◆ WHAT THE TASK REQUIRES
A verbatim reproduction of the lines below, from the line containing "ATOM 90 O O . PHE" through the line containing "ATOM 98 C CA", both ends included, is the whole required output.

◆ Stored dataset items
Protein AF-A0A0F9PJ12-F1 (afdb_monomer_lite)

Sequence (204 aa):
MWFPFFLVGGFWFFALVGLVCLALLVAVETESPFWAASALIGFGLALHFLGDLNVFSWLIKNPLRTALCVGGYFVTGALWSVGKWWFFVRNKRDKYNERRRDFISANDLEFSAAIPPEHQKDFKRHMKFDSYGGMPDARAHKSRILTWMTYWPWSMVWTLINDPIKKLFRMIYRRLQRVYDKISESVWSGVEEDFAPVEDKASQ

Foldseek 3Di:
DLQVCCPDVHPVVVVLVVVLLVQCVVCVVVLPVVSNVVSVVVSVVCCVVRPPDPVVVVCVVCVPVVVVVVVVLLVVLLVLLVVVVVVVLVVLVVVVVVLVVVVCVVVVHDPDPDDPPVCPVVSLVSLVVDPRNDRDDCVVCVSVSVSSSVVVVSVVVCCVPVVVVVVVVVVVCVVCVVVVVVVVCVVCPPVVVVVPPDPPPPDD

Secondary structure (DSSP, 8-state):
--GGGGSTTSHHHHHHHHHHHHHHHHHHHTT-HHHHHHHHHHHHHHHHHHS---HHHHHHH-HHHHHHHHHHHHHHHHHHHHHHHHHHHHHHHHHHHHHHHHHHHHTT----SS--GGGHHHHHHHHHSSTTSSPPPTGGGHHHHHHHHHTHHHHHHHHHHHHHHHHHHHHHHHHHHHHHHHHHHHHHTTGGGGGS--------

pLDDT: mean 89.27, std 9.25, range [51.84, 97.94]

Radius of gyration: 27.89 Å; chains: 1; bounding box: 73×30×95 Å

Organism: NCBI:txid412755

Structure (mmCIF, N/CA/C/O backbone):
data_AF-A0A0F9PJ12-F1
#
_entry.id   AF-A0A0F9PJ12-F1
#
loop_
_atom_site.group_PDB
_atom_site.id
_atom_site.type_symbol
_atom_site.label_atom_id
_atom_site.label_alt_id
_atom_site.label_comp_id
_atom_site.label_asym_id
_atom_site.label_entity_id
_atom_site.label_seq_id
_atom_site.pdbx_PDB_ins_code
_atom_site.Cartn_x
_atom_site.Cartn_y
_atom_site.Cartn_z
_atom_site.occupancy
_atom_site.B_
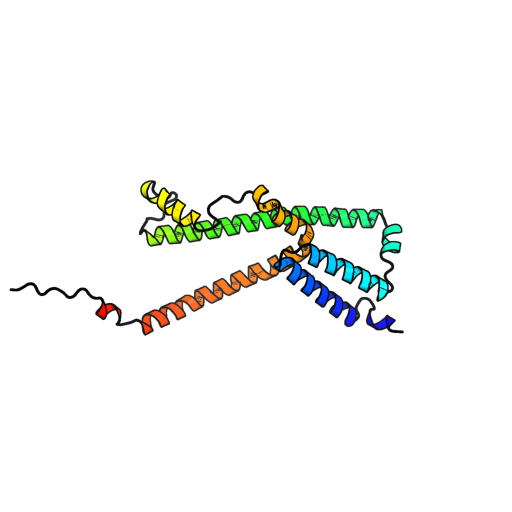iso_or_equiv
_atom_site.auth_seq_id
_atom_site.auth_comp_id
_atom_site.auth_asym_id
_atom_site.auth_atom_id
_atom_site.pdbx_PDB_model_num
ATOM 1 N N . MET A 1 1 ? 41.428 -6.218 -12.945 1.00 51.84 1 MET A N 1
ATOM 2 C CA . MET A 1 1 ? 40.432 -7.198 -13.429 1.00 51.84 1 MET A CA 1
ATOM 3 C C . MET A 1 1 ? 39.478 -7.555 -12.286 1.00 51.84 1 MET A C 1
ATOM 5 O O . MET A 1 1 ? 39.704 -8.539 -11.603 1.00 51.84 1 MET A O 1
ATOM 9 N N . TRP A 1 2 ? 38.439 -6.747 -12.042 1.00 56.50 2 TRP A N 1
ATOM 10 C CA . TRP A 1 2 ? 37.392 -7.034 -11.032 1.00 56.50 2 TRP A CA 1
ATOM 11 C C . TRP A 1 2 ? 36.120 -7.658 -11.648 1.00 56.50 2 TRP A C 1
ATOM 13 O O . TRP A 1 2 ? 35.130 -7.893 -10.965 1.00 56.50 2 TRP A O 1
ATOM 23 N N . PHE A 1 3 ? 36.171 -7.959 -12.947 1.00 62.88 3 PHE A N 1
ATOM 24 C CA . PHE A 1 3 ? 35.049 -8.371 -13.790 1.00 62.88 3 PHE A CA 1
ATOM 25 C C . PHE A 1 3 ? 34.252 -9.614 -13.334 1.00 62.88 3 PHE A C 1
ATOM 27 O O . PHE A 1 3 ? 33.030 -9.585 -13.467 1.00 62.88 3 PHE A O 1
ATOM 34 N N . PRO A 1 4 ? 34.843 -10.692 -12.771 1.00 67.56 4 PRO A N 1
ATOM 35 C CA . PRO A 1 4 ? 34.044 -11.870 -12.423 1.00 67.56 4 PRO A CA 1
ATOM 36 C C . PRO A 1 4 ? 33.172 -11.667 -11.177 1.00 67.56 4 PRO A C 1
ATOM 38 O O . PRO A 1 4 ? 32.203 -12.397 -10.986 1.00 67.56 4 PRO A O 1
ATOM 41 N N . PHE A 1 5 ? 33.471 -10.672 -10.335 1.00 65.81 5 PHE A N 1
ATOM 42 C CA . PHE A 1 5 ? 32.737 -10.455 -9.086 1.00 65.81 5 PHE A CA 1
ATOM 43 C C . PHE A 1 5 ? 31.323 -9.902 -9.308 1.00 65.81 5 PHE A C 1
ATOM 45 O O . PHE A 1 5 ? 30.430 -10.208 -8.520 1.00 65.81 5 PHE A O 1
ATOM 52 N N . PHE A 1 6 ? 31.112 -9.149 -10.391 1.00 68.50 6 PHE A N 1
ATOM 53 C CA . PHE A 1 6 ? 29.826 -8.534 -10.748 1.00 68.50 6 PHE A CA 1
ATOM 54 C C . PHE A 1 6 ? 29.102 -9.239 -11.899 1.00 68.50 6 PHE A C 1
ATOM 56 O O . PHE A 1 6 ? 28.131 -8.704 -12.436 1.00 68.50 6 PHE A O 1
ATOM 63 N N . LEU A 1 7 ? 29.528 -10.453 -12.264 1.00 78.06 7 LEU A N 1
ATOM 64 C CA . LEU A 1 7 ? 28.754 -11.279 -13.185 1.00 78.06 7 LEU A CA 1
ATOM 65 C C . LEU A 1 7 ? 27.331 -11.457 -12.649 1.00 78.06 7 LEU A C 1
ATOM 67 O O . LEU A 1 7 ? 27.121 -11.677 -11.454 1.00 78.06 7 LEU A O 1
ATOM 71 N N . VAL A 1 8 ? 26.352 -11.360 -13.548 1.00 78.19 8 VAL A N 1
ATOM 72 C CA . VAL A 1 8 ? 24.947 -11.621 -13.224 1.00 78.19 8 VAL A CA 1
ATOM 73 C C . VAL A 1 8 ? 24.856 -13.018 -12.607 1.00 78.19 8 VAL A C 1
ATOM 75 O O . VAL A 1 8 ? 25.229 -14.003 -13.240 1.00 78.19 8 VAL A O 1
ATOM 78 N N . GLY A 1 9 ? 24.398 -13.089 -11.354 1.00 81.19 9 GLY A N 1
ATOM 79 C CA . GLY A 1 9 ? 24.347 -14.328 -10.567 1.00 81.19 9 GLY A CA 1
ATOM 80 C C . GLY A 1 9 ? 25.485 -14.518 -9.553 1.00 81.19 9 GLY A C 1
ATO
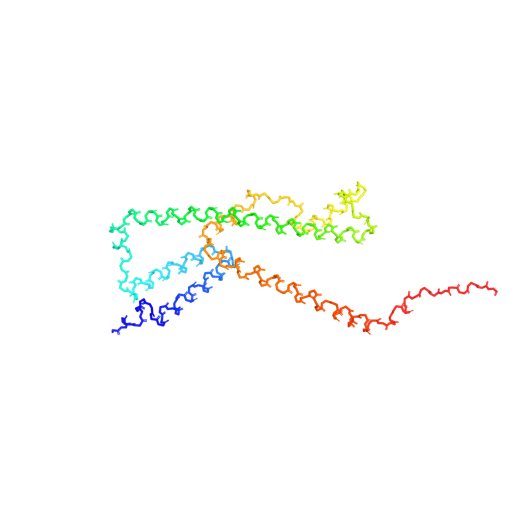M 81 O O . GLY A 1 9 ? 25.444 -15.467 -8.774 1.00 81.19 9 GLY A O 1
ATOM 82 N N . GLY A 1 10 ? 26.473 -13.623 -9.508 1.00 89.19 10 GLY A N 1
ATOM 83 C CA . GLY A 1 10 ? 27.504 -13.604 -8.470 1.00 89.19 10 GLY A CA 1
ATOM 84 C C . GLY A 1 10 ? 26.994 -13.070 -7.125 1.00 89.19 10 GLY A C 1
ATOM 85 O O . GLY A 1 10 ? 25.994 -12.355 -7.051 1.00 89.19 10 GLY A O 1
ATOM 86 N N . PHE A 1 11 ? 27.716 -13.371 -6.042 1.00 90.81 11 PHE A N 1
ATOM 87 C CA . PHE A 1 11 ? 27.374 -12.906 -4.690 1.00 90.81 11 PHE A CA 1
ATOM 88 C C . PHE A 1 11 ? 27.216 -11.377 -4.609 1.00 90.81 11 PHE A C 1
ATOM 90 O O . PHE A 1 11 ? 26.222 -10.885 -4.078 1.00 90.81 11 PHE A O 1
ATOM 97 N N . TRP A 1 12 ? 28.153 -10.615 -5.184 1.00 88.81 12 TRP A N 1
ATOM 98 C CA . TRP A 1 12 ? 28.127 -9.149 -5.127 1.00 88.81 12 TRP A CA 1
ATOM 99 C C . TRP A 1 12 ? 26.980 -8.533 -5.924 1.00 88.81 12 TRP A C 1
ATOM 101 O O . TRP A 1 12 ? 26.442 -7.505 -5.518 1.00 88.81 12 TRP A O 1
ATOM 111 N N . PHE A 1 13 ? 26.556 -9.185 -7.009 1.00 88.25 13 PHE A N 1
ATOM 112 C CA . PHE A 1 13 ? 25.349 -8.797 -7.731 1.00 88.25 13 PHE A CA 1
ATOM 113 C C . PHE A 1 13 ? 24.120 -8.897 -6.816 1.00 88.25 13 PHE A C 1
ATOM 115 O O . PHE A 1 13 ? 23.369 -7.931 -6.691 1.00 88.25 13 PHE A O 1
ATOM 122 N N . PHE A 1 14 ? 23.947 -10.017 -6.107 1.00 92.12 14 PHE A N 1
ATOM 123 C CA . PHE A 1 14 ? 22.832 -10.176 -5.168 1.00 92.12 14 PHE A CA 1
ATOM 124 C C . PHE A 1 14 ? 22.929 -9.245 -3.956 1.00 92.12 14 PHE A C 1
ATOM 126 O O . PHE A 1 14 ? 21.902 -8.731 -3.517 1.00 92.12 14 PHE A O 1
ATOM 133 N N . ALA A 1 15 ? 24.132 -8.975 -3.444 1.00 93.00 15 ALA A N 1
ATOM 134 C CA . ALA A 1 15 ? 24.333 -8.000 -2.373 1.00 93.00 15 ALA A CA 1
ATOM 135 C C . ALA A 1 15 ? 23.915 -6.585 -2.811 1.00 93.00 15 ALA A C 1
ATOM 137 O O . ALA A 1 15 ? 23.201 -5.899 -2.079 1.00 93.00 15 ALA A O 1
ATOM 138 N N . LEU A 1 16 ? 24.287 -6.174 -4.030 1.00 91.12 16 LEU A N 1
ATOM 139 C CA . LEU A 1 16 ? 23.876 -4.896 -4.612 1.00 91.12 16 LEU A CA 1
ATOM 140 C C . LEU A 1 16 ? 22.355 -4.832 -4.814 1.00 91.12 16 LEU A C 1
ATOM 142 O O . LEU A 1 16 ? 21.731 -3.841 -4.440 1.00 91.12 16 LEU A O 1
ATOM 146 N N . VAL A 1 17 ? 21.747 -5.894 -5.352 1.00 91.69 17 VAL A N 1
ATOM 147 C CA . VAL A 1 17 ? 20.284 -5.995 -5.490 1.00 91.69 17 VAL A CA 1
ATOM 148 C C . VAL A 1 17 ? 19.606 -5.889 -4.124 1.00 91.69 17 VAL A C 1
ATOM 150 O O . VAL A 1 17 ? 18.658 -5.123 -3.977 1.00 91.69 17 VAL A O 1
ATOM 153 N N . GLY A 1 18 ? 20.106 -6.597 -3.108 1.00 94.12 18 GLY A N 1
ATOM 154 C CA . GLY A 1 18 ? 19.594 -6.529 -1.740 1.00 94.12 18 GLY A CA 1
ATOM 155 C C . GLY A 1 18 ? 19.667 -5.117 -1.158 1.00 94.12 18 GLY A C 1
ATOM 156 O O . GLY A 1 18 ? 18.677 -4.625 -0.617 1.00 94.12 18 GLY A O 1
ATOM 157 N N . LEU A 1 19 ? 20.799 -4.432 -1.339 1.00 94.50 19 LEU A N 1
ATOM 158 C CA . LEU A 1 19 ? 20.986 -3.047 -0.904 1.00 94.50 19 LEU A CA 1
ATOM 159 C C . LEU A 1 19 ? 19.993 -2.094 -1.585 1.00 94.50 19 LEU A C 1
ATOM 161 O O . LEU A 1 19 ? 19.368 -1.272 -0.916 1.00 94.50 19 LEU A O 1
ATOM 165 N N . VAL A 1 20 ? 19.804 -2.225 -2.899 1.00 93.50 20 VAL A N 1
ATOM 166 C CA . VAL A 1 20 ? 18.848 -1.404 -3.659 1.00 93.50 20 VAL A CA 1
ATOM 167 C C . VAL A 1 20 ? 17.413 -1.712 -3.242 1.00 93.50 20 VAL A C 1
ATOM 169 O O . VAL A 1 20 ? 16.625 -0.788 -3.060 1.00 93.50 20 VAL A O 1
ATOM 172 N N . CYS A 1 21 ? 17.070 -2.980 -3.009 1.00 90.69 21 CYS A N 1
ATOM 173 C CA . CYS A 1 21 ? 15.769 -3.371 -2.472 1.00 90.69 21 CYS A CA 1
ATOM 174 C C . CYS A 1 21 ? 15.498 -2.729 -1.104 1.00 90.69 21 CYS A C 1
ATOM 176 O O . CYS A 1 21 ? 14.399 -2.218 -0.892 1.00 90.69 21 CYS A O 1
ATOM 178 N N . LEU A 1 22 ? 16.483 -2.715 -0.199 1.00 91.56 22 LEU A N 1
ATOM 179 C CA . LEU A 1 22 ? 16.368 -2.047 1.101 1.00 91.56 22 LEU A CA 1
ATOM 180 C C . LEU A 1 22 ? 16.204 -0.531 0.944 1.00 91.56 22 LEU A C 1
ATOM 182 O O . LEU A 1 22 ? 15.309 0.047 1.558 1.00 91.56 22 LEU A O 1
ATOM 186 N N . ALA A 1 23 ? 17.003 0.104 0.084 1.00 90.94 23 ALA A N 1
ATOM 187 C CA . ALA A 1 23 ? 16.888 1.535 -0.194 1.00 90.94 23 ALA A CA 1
---
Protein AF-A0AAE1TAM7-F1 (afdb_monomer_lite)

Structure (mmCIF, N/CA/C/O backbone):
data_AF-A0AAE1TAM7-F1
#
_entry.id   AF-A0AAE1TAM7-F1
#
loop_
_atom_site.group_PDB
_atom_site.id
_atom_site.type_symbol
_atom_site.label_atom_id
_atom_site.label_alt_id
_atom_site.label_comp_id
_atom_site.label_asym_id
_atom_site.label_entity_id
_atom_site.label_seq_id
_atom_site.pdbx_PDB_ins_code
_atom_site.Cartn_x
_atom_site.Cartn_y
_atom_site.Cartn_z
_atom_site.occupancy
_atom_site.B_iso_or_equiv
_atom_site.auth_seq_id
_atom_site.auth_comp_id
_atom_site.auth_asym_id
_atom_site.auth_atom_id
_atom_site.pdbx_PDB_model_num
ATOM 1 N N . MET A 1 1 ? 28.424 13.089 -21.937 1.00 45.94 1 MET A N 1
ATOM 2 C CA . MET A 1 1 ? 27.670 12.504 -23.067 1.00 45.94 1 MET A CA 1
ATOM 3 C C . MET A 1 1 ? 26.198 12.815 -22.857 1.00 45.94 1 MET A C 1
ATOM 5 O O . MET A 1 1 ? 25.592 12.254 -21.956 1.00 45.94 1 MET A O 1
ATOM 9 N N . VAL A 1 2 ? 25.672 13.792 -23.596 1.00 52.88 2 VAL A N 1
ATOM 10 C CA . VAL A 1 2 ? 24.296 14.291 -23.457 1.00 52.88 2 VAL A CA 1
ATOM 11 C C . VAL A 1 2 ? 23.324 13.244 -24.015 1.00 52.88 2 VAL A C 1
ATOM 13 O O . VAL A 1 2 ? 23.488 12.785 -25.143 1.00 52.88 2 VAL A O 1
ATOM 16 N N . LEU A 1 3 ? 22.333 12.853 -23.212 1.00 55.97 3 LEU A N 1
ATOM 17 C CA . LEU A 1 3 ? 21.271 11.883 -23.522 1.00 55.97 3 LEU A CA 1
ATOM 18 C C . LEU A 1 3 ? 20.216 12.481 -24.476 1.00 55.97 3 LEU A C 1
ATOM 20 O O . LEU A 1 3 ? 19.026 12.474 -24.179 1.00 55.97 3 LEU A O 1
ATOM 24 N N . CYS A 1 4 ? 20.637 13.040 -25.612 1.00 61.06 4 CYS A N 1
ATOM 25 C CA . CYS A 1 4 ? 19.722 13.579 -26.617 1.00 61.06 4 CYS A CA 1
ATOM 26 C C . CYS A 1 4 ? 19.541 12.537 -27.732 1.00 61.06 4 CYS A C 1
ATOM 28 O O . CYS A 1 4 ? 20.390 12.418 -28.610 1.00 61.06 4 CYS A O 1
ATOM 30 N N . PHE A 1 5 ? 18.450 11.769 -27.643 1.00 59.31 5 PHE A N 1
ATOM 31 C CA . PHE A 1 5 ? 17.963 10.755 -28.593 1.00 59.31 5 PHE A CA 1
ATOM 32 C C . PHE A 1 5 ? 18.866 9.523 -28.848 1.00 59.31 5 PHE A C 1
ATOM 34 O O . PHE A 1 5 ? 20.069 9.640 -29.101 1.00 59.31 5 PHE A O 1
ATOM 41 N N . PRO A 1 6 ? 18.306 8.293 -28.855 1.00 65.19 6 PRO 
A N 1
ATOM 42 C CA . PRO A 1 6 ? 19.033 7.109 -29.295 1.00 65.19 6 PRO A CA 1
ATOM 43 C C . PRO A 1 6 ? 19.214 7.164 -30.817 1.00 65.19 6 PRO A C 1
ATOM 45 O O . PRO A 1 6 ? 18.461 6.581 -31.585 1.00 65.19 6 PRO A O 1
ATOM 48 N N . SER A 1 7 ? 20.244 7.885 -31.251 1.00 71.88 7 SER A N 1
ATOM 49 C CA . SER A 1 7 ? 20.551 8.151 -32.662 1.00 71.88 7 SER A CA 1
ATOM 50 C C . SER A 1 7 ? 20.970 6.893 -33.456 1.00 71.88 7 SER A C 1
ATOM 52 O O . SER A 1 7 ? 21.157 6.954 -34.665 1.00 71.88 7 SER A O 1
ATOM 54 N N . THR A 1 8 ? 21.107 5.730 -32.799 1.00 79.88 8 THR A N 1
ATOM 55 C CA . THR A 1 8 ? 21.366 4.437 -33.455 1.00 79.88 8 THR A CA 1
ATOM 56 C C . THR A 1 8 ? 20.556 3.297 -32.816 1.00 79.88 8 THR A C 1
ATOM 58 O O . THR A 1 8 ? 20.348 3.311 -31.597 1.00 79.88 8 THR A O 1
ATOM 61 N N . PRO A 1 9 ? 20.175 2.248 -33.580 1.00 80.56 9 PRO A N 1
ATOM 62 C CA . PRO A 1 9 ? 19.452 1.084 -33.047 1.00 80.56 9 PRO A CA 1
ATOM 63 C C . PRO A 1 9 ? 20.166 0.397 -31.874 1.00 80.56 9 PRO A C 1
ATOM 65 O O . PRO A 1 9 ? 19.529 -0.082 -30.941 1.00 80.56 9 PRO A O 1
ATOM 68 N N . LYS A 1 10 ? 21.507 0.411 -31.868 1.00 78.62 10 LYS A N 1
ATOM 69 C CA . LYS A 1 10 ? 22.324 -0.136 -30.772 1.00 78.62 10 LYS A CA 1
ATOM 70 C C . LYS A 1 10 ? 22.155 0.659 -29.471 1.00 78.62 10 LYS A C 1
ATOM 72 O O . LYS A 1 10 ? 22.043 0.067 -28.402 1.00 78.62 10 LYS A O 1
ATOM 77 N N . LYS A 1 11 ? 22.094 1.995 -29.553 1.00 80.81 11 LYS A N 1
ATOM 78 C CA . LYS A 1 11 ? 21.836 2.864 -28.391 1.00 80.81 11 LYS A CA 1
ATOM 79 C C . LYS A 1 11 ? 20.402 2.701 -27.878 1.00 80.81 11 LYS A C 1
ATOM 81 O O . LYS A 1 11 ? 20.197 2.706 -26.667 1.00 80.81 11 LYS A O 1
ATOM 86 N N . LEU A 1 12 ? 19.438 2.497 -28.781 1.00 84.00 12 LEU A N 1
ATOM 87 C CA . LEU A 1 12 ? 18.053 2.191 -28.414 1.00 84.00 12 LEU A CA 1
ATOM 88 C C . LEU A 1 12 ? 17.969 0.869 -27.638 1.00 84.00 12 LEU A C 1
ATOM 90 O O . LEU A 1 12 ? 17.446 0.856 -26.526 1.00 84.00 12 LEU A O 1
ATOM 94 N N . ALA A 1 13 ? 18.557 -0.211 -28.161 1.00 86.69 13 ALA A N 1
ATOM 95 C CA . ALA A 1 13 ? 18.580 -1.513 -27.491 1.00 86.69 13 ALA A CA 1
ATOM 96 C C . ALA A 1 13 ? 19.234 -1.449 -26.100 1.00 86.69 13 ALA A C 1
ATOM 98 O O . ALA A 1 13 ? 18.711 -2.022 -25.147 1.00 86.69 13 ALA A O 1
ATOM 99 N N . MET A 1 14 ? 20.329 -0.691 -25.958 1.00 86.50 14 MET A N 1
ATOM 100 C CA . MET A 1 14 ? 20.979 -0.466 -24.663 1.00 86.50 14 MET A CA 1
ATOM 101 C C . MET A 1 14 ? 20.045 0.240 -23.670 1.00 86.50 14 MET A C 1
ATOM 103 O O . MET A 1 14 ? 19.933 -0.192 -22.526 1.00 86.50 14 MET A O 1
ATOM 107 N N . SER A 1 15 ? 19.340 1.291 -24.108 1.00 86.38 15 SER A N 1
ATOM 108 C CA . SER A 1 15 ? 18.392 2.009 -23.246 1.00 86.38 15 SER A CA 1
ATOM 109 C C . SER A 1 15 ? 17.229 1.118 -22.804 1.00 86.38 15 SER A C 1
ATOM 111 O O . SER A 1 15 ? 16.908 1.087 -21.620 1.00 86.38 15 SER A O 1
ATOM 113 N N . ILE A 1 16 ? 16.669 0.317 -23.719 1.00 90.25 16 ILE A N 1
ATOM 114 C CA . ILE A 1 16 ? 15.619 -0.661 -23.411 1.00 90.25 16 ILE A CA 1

◆ TASK OUTPUT
ATOM 90 O O . PHE A 1 11 ? 26.222 -10.885 -4.078 1.00 90.81 11 PHE A O 1
ATOM 97 N N . TRP A 1 12 ? 28.153 -10.615 -5.184 1.00 88.81 12 TRP A N 1
ATOM 98 C CA . TRP A 1 12 ? 28.127 -9.149 -5.127 1.00 88.81 12 TRP A CA 1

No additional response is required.